Анатолий Смелянский рассказал также в своем интервью, что готовясь к этой роли, Хмелев научился скакать на лошади (что в дальнейшем не пригодилось ему в повседневности), а также ходить прямой походкой (эту привычку он сохранил до конца своей короткой жизни).
Из многих воспоминаний о той эпохе известно, что этот спектакль Художественного театра нравился не только рядовой театральной публике, покупавшей билеты в кассе театра, но и мало кому известному лично «товарищу
Сталину», который был в то время «любимый вождь советского народа». Многие
мемуаристы пишут, что этот вождь был большой театрал, Осведомленный гость «Школы злословия» подтвердил это наблюдение, добавив, что великий человек был «патологический театрал». Если верить вдове автора пьесы «Дни Турбиных», великий Сталин (настоящая фамилия его была Джугашвили, а
одна из нелегальных кличек – Коба) посетил спектакль «Дни Турбиных»
шестнадцать (!) раз. Подобные сообщения, на первый взгляд, вроде бы второстепенные, позволяют дать хоть какие ни то объяснения маловразумительному кошмару предвоенного периода российской истории. Когда выясняется, что «любимый вождь» (он же по совместительству и «величайший гений всех времен инародов») шестнадцать раз бегал на один и тот же спектакль, составлял подробный план захвата Европы, пытался сочинить пьесу в соавторстве с каким-то драмописцем,горячо и долго обсуждал со своим соратником (в письменной форме) необходимость снижения авторского гонорара, а также проблемы языкознания и еще тысячу понаслышке ему знакомых и вовсе не знакомых предметов, изготовил многие тысячи никому не пригодившихся танков и танкеток, уморив голодом и доведя до людоедства деревенских работяг, поневоле возникает сомнение в многократно воспетой его мудрости. Что же до словечка «патологический», проскользнувшего в речи мирного театроведа, то оно оказывается вполне уместным в перечне многих патологий этого человека,
получившего в единоличное пользование огромную страну. Как выясняется даже из самых комплиментарных мемуаров , он был патологически жесток и кровожаден, патологически (можно сказать параноически) подозрителен, вероломен и труслив. Да и самые добродушные мемуарные страницы заставляют иногда жалеть, что наблюдениями его современников пренебрегли психиатры или хотя бы психоаналитики. Взять тот же спектакль «Дни Турбиных» с несравненным сормовским аристократом в роли белого офицера.
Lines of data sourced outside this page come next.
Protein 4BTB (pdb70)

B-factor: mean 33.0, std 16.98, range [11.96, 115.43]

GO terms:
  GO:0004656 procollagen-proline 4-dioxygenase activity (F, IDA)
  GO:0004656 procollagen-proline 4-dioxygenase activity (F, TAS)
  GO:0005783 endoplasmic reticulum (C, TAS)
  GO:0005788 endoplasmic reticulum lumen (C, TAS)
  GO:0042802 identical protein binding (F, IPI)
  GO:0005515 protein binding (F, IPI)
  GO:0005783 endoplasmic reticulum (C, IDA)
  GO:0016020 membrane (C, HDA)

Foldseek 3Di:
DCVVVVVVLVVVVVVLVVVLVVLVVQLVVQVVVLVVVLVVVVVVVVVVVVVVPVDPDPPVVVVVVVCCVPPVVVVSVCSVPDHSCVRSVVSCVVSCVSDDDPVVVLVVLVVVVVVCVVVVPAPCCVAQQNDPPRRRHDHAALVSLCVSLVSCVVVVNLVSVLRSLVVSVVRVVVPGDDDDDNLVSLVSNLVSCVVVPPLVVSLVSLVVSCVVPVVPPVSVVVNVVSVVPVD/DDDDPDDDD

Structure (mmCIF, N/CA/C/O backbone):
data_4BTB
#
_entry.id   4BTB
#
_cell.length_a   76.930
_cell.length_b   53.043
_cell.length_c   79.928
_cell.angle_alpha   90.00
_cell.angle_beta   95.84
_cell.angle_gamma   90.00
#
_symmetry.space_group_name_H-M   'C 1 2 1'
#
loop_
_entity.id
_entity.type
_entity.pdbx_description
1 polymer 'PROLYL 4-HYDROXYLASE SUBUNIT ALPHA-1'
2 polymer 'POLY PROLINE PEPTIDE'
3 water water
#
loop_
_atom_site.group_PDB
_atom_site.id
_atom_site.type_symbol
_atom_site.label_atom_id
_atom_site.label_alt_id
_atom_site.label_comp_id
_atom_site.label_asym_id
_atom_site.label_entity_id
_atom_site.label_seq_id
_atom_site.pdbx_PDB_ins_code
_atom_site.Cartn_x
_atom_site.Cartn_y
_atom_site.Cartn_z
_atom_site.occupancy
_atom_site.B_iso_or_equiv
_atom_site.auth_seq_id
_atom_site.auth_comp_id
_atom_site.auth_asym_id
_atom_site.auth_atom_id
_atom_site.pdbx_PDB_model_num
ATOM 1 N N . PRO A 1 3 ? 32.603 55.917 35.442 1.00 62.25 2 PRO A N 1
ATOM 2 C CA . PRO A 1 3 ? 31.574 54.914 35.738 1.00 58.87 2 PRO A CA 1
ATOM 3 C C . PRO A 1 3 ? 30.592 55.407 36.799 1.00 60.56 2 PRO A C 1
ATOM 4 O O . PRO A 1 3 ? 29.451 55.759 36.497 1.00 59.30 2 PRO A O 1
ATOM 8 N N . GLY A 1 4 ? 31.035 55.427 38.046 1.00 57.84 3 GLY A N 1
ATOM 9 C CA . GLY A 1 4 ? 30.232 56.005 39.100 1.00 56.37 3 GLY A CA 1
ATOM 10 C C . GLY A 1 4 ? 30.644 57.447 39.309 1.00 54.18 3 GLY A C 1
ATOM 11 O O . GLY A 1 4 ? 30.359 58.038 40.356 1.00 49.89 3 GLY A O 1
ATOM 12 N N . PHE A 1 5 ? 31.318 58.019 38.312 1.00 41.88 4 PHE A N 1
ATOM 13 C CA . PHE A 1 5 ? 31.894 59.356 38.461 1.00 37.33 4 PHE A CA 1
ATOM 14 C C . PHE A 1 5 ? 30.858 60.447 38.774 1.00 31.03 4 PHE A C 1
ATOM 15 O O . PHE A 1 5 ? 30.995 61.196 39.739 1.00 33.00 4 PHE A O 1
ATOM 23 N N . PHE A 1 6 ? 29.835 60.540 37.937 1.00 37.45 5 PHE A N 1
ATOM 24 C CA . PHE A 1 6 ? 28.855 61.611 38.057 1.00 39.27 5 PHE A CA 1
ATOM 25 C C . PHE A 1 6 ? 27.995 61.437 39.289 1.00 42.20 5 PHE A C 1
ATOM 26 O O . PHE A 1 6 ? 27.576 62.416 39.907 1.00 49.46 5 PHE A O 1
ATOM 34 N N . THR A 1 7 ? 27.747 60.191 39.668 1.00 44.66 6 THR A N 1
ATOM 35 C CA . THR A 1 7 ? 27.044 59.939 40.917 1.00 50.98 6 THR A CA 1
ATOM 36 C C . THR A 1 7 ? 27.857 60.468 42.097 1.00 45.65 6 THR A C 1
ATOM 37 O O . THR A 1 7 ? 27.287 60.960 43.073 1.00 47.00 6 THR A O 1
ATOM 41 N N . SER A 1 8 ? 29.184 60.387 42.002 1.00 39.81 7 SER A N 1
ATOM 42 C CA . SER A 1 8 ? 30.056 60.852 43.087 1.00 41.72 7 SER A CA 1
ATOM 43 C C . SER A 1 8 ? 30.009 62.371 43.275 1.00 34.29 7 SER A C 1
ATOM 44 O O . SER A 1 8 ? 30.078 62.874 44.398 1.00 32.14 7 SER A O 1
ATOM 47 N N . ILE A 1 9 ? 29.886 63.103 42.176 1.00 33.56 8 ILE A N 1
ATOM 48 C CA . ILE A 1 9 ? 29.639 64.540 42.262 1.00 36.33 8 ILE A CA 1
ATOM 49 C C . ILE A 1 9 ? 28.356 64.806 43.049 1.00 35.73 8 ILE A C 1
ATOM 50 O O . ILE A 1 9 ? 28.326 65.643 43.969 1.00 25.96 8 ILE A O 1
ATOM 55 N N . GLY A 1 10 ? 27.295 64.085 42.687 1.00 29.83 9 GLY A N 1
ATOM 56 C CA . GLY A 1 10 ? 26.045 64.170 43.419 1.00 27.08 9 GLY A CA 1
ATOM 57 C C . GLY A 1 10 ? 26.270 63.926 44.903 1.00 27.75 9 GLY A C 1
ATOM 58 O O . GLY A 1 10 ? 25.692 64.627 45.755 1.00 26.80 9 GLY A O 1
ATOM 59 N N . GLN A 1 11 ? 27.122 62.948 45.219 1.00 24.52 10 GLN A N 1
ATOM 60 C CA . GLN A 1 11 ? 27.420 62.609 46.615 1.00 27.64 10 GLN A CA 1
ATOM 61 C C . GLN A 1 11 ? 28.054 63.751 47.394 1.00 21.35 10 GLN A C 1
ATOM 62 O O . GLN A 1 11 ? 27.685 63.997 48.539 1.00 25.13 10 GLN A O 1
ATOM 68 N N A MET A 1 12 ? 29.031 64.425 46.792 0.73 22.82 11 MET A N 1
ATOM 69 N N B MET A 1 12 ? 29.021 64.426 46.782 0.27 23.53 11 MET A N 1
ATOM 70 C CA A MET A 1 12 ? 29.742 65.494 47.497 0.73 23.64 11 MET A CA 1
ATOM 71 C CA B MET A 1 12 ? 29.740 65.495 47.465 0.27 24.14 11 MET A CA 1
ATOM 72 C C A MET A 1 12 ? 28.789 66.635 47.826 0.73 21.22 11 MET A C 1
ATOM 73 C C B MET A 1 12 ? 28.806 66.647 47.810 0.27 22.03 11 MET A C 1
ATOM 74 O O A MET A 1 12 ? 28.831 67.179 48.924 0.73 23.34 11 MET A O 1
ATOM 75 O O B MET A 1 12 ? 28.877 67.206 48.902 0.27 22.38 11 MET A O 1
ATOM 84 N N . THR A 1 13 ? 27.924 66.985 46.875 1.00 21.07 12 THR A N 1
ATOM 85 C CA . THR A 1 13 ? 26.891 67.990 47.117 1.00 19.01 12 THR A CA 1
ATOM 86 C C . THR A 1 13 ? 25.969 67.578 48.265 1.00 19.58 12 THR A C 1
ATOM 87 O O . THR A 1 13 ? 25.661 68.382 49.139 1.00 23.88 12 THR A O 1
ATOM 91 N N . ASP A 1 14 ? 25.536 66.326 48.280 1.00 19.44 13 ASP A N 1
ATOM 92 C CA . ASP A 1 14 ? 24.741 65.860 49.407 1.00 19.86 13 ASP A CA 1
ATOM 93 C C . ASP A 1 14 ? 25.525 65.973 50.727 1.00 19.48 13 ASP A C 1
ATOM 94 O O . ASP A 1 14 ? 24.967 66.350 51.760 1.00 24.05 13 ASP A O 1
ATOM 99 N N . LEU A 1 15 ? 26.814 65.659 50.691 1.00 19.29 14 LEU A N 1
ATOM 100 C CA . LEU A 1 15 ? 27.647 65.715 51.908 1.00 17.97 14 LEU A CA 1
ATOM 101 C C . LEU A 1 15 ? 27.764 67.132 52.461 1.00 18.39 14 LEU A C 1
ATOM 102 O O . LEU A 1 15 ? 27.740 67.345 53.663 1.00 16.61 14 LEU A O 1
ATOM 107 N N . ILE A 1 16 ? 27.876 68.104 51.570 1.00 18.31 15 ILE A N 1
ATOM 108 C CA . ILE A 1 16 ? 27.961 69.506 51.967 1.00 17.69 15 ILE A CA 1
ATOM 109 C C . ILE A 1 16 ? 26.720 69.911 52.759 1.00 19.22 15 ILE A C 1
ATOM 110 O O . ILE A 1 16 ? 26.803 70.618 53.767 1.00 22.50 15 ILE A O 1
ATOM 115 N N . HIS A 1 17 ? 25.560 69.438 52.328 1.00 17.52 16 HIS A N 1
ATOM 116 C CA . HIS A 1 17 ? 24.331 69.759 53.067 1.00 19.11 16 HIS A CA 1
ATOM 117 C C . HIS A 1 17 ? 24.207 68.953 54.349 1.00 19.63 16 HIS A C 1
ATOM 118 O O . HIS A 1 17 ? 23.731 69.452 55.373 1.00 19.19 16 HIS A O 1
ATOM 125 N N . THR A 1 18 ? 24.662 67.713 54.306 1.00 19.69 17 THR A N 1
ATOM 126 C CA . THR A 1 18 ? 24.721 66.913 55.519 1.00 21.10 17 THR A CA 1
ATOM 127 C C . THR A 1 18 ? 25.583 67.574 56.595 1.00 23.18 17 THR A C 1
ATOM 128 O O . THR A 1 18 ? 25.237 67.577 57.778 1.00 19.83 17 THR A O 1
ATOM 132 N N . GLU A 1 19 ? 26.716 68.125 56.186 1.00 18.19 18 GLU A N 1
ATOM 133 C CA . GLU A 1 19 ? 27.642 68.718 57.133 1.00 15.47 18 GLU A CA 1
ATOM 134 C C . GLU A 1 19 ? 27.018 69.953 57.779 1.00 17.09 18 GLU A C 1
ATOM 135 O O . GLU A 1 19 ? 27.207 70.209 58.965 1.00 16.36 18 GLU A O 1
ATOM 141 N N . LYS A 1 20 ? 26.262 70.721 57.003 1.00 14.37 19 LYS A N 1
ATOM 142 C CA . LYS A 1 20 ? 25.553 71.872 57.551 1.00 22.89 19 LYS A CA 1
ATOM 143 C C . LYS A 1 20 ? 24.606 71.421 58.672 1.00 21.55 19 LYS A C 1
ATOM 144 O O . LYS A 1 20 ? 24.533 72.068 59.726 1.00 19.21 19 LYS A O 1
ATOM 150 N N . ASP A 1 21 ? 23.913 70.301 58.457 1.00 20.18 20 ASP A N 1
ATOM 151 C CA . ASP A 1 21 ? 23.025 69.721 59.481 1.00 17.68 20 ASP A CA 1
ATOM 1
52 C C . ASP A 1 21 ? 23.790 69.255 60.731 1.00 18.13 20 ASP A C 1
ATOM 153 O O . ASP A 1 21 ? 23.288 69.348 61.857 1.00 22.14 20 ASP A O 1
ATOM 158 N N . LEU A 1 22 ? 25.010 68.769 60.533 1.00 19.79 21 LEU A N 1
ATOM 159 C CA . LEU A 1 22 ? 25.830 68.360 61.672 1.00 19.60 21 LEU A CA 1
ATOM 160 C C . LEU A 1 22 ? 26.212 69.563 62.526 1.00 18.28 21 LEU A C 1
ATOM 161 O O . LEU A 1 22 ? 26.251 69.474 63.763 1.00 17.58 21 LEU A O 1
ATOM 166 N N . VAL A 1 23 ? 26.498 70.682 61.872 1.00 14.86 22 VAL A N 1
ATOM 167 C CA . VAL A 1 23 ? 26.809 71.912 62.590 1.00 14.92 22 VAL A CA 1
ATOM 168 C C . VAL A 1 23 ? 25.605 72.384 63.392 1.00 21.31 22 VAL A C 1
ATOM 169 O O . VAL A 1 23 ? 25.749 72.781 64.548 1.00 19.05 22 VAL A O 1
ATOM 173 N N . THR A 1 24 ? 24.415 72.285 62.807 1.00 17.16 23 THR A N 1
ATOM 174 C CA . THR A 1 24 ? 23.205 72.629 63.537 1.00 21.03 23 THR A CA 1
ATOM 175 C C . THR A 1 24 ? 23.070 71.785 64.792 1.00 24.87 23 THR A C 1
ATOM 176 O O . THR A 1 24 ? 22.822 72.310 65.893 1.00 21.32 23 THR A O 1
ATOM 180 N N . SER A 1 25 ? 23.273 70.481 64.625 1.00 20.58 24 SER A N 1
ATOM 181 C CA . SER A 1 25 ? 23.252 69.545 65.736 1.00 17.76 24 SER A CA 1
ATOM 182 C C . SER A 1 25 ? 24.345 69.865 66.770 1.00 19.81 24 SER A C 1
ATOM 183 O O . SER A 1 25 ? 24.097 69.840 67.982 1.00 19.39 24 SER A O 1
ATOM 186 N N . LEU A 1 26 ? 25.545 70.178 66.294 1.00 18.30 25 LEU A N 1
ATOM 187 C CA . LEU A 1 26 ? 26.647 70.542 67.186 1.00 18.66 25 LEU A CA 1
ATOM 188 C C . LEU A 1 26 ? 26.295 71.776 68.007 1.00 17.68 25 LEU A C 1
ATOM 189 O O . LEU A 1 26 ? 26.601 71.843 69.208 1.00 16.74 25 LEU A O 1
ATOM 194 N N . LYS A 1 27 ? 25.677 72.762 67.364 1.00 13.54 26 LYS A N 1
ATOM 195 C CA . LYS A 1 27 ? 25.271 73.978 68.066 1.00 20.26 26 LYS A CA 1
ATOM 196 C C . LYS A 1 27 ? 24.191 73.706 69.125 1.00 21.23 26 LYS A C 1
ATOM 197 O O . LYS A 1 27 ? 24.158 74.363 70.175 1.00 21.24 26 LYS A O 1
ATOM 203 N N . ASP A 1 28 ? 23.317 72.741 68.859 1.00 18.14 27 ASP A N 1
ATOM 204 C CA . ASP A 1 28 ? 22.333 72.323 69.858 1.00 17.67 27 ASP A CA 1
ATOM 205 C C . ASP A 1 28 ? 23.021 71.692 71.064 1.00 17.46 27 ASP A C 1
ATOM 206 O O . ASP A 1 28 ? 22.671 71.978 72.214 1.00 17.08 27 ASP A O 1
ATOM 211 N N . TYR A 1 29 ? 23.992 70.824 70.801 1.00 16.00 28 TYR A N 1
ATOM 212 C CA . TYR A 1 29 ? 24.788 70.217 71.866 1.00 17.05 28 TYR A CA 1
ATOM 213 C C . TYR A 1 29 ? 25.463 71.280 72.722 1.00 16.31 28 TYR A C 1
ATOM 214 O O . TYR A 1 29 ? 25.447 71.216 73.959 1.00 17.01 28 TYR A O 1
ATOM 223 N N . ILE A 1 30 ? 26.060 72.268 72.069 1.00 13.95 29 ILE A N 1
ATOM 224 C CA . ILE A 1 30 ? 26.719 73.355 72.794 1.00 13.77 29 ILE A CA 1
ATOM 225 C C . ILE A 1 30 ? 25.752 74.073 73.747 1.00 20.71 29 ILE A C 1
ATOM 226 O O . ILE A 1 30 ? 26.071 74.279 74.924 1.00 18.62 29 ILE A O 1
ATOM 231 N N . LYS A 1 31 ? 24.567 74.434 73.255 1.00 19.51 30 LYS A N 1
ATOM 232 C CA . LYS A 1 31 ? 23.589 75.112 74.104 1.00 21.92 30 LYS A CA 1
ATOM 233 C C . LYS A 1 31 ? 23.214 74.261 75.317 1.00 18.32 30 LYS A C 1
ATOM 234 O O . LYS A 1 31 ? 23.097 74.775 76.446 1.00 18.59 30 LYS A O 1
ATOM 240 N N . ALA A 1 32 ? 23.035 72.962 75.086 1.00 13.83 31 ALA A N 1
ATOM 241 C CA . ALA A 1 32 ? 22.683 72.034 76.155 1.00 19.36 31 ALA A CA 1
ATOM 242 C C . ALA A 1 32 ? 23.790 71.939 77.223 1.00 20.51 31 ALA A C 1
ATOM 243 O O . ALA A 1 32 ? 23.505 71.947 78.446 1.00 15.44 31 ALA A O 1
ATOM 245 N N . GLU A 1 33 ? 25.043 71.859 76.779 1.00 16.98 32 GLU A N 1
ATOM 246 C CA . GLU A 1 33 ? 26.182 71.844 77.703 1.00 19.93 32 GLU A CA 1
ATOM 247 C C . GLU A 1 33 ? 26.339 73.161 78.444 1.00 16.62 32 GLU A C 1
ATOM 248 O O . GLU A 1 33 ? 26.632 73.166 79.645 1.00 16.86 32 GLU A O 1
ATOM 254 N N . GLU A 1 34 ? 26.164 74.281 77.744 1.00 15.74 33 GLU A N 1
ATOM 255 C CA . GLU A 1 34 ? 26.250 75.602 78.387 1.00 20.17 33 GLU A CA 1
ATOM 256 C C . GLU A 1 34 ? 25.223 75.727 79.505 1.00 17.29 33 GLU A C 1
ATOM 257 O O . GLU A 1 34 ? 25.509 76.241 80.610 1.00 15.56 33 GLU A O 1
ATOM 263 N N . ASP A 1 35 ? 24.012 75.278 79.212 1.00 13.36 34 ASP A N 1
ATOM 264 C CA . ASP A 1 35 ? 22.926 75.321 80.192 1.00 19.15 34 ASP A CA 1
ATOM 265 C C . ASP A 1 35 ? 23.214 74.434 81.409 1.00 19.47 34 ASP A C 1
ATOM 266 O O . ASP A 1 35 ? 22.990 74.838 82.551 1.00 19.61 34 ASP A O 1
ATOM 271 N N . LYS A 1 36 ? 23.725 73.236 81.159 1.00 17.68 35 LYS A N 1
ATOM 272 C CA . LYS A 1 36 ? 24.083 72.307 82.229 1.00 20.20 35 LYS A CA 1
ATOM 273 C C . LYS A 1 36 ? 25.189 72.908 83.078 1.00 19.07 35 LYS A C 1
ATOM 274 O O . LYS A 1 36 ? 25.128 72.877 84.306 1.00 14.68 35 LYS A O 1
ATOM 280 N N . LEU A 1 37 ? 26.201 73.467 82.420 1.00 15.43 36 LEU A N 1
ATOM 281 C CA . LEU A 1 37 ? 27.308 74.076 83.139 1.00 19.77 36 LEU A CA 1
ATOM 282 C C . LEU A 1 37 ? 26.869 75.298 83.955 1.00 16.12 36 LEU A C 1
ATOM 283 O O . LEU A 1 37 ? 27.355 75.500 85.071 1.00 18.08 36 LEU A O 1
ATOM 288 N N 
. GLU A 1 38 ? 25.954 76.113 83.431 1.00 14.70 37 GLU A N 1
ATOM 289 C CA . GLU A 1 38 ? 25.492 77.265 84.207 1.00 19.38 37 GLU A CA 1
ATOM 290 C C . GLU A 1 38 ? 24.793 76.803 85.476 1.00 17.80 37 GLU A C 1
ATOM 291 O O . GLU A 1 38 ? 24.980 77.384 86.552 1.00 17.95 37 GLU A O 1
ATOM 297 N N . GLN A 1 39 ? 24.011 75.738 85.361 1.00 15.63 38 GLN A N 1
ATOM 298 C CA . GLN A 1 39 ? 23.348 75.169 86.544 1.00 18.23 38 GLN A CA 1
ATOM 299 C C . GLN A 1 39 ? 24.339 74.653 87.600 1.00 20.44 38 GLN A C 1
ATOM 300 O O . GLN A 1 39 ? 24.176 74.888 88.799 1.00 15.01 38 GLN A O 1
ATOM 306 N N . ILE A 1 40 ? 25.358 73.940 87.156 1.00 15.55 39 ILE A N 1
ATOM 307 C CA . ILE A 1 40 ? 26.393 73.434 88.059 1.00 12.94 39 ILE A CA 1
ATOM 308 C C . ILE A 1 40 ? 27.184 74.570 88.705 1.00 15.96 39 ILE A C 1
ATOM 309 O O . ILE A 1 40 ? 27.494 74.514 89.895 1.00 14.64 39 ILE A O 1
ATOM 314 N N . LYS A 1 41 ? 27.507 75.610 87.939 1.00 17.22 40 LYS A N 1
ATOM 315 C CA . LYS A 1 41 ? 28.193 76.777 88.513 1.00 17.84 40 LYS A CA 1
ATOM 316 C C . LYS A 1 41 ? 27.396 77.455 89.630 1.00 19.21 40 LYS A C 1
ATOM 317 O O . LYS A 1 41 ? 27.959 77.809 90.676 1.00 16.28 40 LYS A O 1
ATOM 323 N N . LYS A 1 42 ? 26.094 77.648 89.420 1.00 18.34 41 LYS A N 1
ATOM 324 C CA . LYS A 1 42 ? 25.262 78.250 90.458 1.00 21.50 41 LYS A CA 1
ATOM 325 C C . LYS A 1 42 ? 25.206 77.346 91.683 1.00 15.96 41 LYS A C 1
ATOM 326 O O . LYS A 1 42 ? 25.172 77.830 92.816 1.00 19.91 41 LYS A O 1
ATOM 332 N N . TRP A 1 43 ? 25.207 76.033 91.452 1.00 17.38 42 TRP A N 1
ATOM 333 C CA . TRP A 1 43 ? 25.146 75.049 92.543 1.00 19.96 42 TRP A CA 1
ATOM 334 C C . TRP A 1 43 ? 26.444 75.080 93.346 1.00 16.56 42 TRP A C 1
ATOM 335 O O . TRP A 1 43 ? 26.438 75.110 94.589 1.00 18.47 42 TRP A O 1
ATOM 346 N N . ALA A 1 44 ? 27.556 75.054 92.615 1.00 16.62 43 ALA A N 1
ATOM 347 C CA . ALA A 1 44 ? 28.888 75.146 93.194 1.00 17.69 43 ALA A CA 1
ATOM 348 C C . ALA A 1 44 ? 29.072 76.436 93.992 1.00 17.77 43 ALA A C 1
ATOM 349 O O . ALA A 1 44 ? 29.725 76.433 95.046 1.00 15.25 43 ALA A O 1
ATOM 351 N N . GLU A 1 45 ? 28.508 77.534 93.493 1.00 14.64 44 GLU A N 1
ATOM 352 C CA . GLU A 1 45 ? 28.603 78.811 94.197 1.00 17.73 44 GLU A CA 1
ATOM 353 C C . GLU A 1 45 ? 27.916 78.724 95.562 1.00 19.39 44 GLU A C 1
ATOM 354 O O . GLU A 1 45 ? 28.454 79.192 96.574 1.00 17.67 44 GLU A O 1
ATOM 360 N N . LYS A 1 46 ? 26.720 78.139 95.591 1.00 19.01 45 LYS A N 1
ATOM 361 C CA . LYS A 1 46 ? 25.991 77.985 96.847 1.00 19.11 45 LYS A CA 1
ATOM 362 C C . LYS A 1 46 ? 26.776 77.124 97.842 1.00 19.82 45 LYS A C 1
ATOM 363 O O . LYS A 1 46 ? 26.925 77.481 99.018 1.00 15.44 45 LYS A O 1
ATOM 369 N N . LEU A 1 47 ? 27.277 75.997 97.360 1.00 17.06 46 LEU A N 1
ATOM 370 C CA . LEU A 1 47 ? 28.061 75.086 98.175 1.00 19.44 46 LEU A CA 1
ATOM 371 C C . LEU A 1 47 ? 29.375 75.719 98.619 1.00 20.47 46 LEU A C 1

Сталин трижды присуждал исполнителю роли Турбина свою высшую ( Сталинскую) премию Первой степени и, как сообщают мемуаристы (а что осталось от него, кроме двусмысленных легенд и кровавых следов?) , лично приходил за кулисы МХАТ поблагодарить актера за создание бессмертного образа. А.Смелянский передает запечатленные молвой добрые слова «великого и мудрого», обращенные к актеру: « очень вы мне нравитесь в вашей роли… мне по ночам снятся эти ваши усики…»
А что там вообще было у него с усиками, усами, усищами? Он перебил к началу войны всех самых грамотных своих военачальников, пощадив усики
Ворошилова и усищи Буденного,перебил говорливых ленинских евреев, пощадив лишь густые усы гнусного Кагановича … А какими симпатичными казались ему усики Гитлера. Конечно, жалъ, что так вероломно нас опередил с началом войны.
Можно сказать, предательски опередил…
Великий Коба. Величайший злодей минувшего века. Десятки мильонов невинных жертв, разоренная страна… Но что там маялось бесприютно в этой нищей, кровавой душе. Какие-то усики…
А что могло стать с драматургом, увидевшим взлет своего произведения на столь страшную, головокружительную высоту?
Он был помилован, допущен за кулисы театра, увидел там поразительную смесь великого и смешного и начал писать самую искрометную из своих комедий. Однако патологические визиты во мрак отдельной высокоохраняемой ложи все продолжались, и писателю стало не до смеха. Он понял, что из его скромного подвала должно прозвучать слово благодарности. Причем на самом высоком и страшном уровне. Он отложил свой театральный роман и больше не вернулся к нему никогда. Не до смеха в городе, где живет дьявол. Я за жизнь боюсь, за Твою рабу…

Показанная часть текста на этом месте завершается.